Today, this is the St Regis Hotel – as it was in the 1940 when this image was taken. The building acquired the St Regis name as a hotel in 1913. It started life proposed as “apartments/rooms” to be built at a cost of $85,000 to W T Whiteway’s design for Leon Melekov. The initial description of the building in July 1912 said it would be 2 storeys, with offices on the second floor, but designed to have a further three storeys added later. By August the local newspaper was reporting that the building was going to be five storeys from the outset and costing $100,000, and by September there was a further floor to be added at a cost of an extra $20,000. It was originally going to be called the Standard Building, presumably reflecting Melekov’s position as Managing Director of the Standard Trust & Industrial Co Ltd.

Leon Melekov was Jewish, and almost certainly born in Russia – possibly in 1874 (at least, that’s what most census records show – later in court and in one census he claimed to be a British born Russian). His wife Mary was born in Germany. They probably arrived in Vancouver in or around 1902. He seems to have had extensive business interests but his main position was as Vice-President of the British Columbia Refining Company Limited, one of only four refining oil companies in Canada at the time (and the only one in the west), with a facility in Port Moody.

By 1911 Leon was well established with his wife, two daughters, Rose and Martha, and their servant, Joy Robinson. (Martha was aged 10 months, and had been born in BC, but Rose, who was eight, had been born in Germany). Melekov was pursuing other opportunities – he was head of a $500,000 consortium proposing to create the BC Steel Corporation to be based in Coquitlam, but that didn’t happen. Instead Melekov started visiting the US (he already looks to have had some business interests there as a director of a Michigan theatre, apparently run by a brother).

There are almost no references to the Melekovs in any profiles of the time, although they were important enough to be noted when they stayed in other cities.
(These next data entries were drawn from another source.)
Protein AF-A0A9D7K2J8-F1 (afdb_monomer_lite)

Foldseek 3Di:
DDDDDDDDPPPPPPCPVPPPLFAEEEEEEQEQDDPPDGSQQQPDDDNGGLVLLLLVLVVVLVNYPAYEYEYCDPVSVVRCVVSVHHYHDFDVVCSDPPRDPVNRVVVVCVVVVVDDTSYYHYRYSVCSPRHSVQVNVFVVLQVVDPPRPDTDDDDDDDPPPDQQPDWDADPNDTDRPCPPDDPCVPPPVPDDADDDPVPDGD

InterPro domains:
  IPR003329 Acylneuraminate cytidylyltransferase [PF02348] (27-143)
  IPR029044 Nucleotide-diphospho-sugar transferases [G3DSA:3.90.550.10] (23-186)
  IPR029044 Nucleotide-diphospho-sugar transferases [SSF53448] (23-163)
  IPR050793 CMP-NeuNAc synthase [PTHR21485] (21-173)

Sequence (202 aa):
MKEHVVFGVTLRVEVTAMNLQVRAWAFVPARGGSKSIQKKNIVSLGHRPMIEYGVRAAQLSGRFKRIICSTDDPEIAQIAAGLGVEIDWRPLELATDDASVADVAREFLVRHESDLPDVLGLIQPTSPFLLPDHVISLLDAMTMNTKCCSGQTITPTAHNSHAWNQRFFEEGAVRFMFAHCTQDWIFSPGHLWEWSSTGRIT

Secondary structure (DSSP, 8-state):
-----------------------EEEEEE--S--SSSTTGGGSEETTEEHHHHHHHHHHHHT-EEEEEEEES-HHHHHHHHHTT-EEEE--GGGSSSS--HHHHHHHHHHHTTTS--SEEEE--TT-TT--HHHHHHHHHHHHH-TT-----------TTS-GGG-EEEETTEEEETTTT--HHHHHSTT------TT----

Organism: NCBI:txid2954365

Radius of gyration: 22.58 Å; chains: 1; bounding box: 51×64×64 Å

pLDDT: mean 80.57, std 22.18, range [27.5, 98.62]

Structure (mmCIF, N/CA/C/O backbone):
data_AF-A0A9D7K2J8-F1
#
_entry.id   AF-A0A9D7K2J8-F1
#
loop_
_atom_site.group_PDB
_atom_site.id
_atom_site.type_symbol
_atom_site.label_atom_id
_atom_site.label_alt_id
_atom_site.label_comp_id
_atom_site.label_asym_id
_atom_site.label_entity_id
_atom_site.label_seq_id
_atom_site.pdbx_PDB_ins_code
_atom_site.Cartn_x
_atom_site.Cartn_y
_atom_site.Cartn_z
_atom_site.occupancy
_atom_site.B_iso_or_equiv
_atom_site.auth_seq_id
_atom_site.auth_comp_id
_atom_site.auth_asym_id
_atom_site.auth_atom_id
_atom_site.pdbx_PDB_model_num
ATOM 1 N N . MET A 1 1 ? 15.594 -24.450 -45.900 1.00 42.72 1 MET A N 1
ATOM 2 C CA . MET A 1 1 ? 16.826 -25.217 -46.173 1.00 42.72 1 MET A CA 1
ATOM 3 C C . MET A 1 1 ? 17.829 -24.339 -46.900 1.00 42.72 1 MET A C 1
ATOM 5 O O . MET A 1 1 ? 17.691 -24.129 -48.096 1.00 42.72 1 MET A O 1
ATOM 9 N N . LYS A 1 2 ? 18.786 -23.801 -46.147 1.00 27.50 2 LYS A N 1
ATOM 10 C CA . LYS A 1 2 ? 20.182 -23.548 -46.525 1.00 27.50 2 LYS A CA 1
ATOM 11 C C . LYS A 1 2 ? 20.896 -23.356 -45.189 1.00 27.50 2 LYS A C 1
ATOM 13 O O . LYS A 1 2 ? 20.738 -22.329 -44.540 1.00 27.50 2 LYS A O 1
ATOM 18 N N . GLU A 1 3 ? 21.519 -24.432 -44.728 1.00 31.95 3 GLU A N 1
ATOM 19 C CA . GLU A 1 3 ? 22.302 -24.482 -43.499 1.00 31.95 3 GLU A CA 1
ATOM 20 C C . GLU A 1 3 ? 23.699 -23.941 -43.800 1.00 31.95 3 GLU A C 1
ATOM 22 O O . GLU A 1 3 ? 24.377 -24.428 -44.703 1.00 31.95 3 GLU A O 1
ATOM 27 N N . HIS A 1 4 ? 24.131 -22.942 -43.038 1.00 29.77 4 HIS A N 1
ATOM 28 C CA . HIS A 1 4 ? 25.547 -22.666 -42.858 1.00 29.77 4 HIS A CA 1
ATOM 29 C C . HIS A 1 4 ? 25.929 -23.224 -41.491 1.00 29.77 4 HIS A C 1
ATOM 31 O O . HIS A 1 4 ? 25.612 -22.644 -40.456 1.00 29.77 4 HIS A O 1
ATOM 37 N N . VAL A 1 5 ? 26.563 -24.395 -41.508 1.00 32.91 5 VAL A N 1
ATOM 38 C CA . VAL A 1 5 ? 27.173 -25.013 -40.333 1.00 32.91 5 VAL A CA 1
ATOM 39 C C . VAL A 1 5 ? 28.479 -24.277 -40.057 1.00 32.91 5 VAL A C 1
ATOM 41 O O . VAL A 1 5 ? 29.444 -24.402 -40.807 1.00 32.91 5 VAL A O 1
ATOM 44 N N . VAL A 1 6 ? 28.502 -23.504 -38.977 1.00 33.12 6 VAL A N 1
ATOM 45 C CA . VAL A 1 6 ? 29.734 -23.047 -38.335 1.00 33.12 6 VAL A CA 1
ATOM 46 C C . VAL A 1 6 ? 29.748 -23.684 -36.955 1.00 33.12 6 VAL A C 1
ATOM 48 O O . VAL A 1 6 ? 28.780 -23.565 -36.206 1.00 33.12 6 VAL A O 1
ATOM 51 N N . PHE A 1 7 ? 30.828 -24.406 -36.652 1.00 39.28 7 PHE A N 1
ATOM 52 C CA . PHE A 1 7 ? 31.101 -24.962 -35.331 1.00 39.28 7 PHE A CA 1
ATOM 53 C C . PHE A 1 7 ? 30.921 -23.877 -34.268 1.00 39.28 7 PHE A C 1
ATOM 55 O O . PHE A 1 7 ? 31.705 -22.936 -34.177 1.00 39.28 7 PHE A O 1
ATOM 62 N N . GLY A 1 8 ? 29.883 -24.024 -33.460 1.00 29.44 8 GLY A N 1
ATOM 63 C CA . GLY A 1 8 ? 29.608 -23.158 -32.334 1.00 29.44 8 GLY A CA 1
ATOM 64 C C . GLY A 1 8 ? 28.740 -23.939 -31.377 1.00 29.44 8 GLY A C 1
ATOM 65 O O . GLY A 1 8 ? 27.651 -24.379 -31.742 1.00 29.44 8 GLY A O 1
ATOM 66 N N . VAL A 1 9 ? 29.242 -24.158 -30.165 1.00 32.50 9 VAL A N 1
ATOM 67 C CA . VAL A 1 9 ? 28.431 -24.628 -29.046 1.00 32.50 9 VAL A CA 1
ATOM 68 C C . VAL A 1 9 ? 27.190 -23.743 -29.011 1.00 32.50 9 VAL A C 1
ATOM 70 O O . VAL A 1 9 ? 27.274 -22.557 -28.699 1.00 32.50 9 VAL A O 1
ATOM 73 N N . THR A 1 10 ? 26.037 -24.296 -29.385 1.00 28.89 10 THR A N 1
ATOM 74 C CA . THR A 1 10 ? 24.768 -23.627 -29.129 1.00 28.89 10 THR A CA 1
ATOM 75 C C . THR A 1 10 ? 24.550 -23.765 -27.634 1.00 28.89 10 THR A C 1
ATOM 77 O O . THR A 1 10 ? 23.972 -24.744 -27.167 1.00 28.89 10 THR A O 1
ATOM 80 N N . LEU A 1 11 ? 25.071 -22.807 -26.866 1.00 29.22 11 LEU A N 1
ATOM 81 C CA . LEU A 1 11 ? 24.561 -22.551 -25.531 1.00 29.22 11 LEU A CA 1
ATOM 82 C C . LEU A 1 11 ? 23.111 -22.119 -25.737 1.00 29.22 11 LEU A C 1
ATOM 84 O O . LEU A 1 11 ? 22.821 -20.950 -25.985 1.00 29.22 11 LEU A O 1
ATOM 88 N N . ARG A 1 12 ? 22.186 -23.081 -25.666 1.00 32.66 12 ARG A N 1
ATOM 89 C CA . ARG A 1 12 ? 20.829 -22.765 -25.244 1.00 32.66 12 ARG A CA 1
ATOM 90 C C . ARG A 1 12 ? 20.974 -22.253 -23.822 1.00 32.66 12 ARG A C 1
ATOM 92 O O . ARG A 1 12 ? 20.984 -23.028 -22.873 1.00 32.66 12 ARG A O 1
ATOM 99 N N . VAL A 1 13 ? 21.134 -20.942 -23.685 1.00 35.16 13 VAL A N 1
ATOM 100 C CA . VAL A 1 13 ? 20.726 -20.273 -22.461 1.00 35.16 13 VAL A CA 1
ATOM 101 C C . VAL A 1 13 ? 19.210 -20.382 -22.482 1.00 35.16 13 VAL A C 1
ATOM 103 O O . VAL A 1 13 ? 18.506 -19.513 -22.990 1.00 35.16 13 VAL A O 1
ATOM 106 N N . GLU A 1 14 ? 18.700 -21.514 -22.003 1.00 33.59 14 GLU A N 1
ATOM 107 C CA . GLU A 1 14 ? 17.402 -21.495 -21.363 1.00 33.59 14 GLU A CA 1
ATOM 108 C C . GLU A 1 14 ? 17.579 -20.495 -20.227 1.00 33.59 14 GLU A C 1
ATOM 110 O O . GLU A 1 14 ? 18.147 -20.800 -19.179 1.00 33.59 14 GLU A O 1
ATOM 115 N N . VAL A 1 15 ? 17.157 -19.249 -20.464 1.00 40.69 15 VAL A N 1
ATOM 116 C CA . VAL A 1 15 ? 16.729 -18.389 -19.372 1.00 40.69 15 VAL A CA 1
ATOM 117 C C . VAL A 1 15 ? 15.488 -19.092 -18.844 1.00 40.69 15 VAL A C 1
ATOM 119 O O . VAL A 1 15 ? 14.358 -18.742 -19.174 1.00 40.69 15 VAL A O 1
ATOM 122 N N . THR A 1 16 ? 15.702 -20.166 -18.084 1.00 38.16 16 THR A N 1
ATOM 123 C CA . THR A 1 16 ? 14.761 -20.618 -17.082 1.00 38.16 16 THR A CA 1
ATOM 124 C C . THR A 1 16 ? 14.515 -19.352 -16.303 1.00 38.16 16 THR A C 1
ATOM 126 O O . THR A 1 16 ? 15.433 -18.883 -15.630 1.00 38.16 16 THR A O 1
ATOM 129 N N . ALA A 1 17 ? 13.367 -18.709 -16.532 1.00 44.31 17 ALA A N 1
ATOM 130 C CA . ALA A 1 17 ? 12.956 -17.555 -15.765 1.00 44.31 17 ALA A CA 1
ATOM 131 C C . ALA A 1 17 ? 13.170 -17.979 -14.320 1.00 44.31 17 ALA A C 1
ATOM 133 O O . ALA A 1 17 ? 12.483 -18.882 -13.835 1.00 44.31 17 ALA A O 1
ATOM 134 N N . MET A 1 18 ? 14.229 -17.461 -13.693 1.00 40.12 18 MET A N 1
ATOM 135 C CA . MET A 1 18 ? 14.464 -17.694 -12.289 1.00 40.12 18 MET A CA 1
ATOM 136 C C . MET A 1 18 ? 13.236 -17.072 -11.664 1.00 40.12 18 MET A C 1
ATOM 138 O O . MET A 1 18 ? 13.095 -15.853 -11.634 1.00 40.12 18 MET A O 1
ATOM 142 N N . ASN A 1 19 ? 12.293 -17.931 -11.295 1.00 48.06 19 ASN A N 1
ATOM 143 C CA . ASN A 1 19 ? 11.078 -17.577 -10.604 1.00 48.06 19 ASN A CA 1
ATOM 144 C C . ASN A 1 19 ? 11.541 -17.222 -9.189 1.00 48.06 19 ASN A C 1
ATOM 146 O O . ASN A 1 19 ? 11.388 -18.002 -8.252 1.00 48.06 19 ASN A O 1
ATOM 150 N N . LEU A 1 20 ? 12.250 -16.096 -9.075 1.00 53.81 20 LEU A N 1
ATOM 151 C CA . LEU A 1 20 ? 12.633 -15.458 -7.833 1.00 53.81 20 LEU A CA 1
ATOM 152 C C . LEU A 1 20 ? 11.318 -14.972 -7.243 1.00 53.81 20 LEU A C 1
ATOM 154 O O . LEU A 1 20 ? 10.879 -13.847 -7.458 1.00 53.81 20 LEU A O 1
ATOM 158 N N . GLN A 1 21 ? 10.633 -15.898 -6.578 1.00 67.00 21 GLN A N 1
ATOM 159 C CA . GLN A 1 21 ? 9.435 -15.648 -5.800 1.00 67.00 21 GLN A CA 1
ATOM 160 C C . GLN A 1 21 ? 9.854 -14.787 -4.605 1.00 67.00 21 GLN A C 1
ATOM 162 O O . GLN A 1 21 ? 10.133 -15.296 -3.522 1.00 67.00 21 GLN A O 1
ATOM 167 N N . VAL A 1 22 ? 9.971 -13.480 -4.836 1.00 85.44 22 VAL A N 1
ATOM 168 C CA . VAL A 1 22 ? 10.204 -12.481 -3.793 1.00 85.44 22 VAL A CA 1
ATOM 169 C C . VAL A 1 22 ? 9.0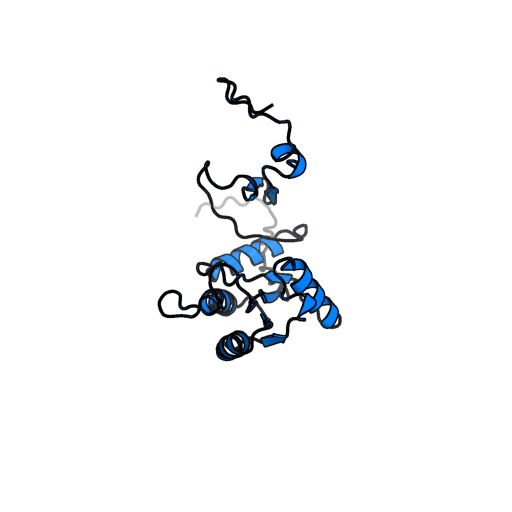24 -12.516 -2.833 1.00 85.44 22 VAL A C 1
ATOM 171 O O . VAL A 1 22 ? 7.865 -12.423 -3.249 1.00 85.44 22 VAL A O 1
ATOM 174 N N . ARG A 1 23 ? 9.302 -12.651 -1.534 1.00 93.50 23 ARG A N 1
ATOM 175 C CA . ARG A 1 23 ? 8.277 -12.604 -0.489 1.00 93.50 23 ARG A CA 1
ATOM 176 C C . ARG A 1 23 ? 7.790 -11.168 -0.351 1.00 93.50 23 ARG A C 1
ATOM 178 O O . ARG A 1 23 ? 8.352 -10.392 0.417 1.00 93.50 23 ARG A O 1
ATOM 185 N N . ALA A 1 24 ? 6.737 -10.815 -1.077 1.00 95.56 24 ALA A N 1
ATOM 186 C CA . ALA A 1 24 ? 6.154 -9.483 -1.017 1.00 95.56 24 ALA A CA 1
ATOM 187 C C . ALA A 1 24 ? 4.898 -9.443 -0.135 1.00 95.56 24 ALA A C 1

However, Leon must have helped support the Vancouver legal profession substantially, as there are numerous claims and counter claims where his name appears in court cases, often in connection with investments where he was acting as a broker.

Whether it was one of these cases, or more likely the significant economic slowdown that accompanied the First World War, by 1920 Melekov was in California where he was listed as Secretary of the General Investment Co, with an office in the Van Nuys Building in Los Angeles. He built a home to his own design close to Wilshire Boulevard in 1922. In the 1930s he was President of an Oklahoma City based oil company, the Donleon Refining Co, although he seems to have done that from Los Angeles. That all went very wrong when he was accused of embezzlement (but was not found guilty), and he then attempted to counter-sue.  His attempt to pursue further litigation entered the legal textbooks when the case was not brought to trial as the Oklahoma based parties he was pursuing were served papers in California – thus negating the entire case against them. Much later – in 1953 – Melekov wrote a book about the petroleum industry – “The Greatest Fraud Ever Perpetrated in America” He died in 1963, still in Los Angeles.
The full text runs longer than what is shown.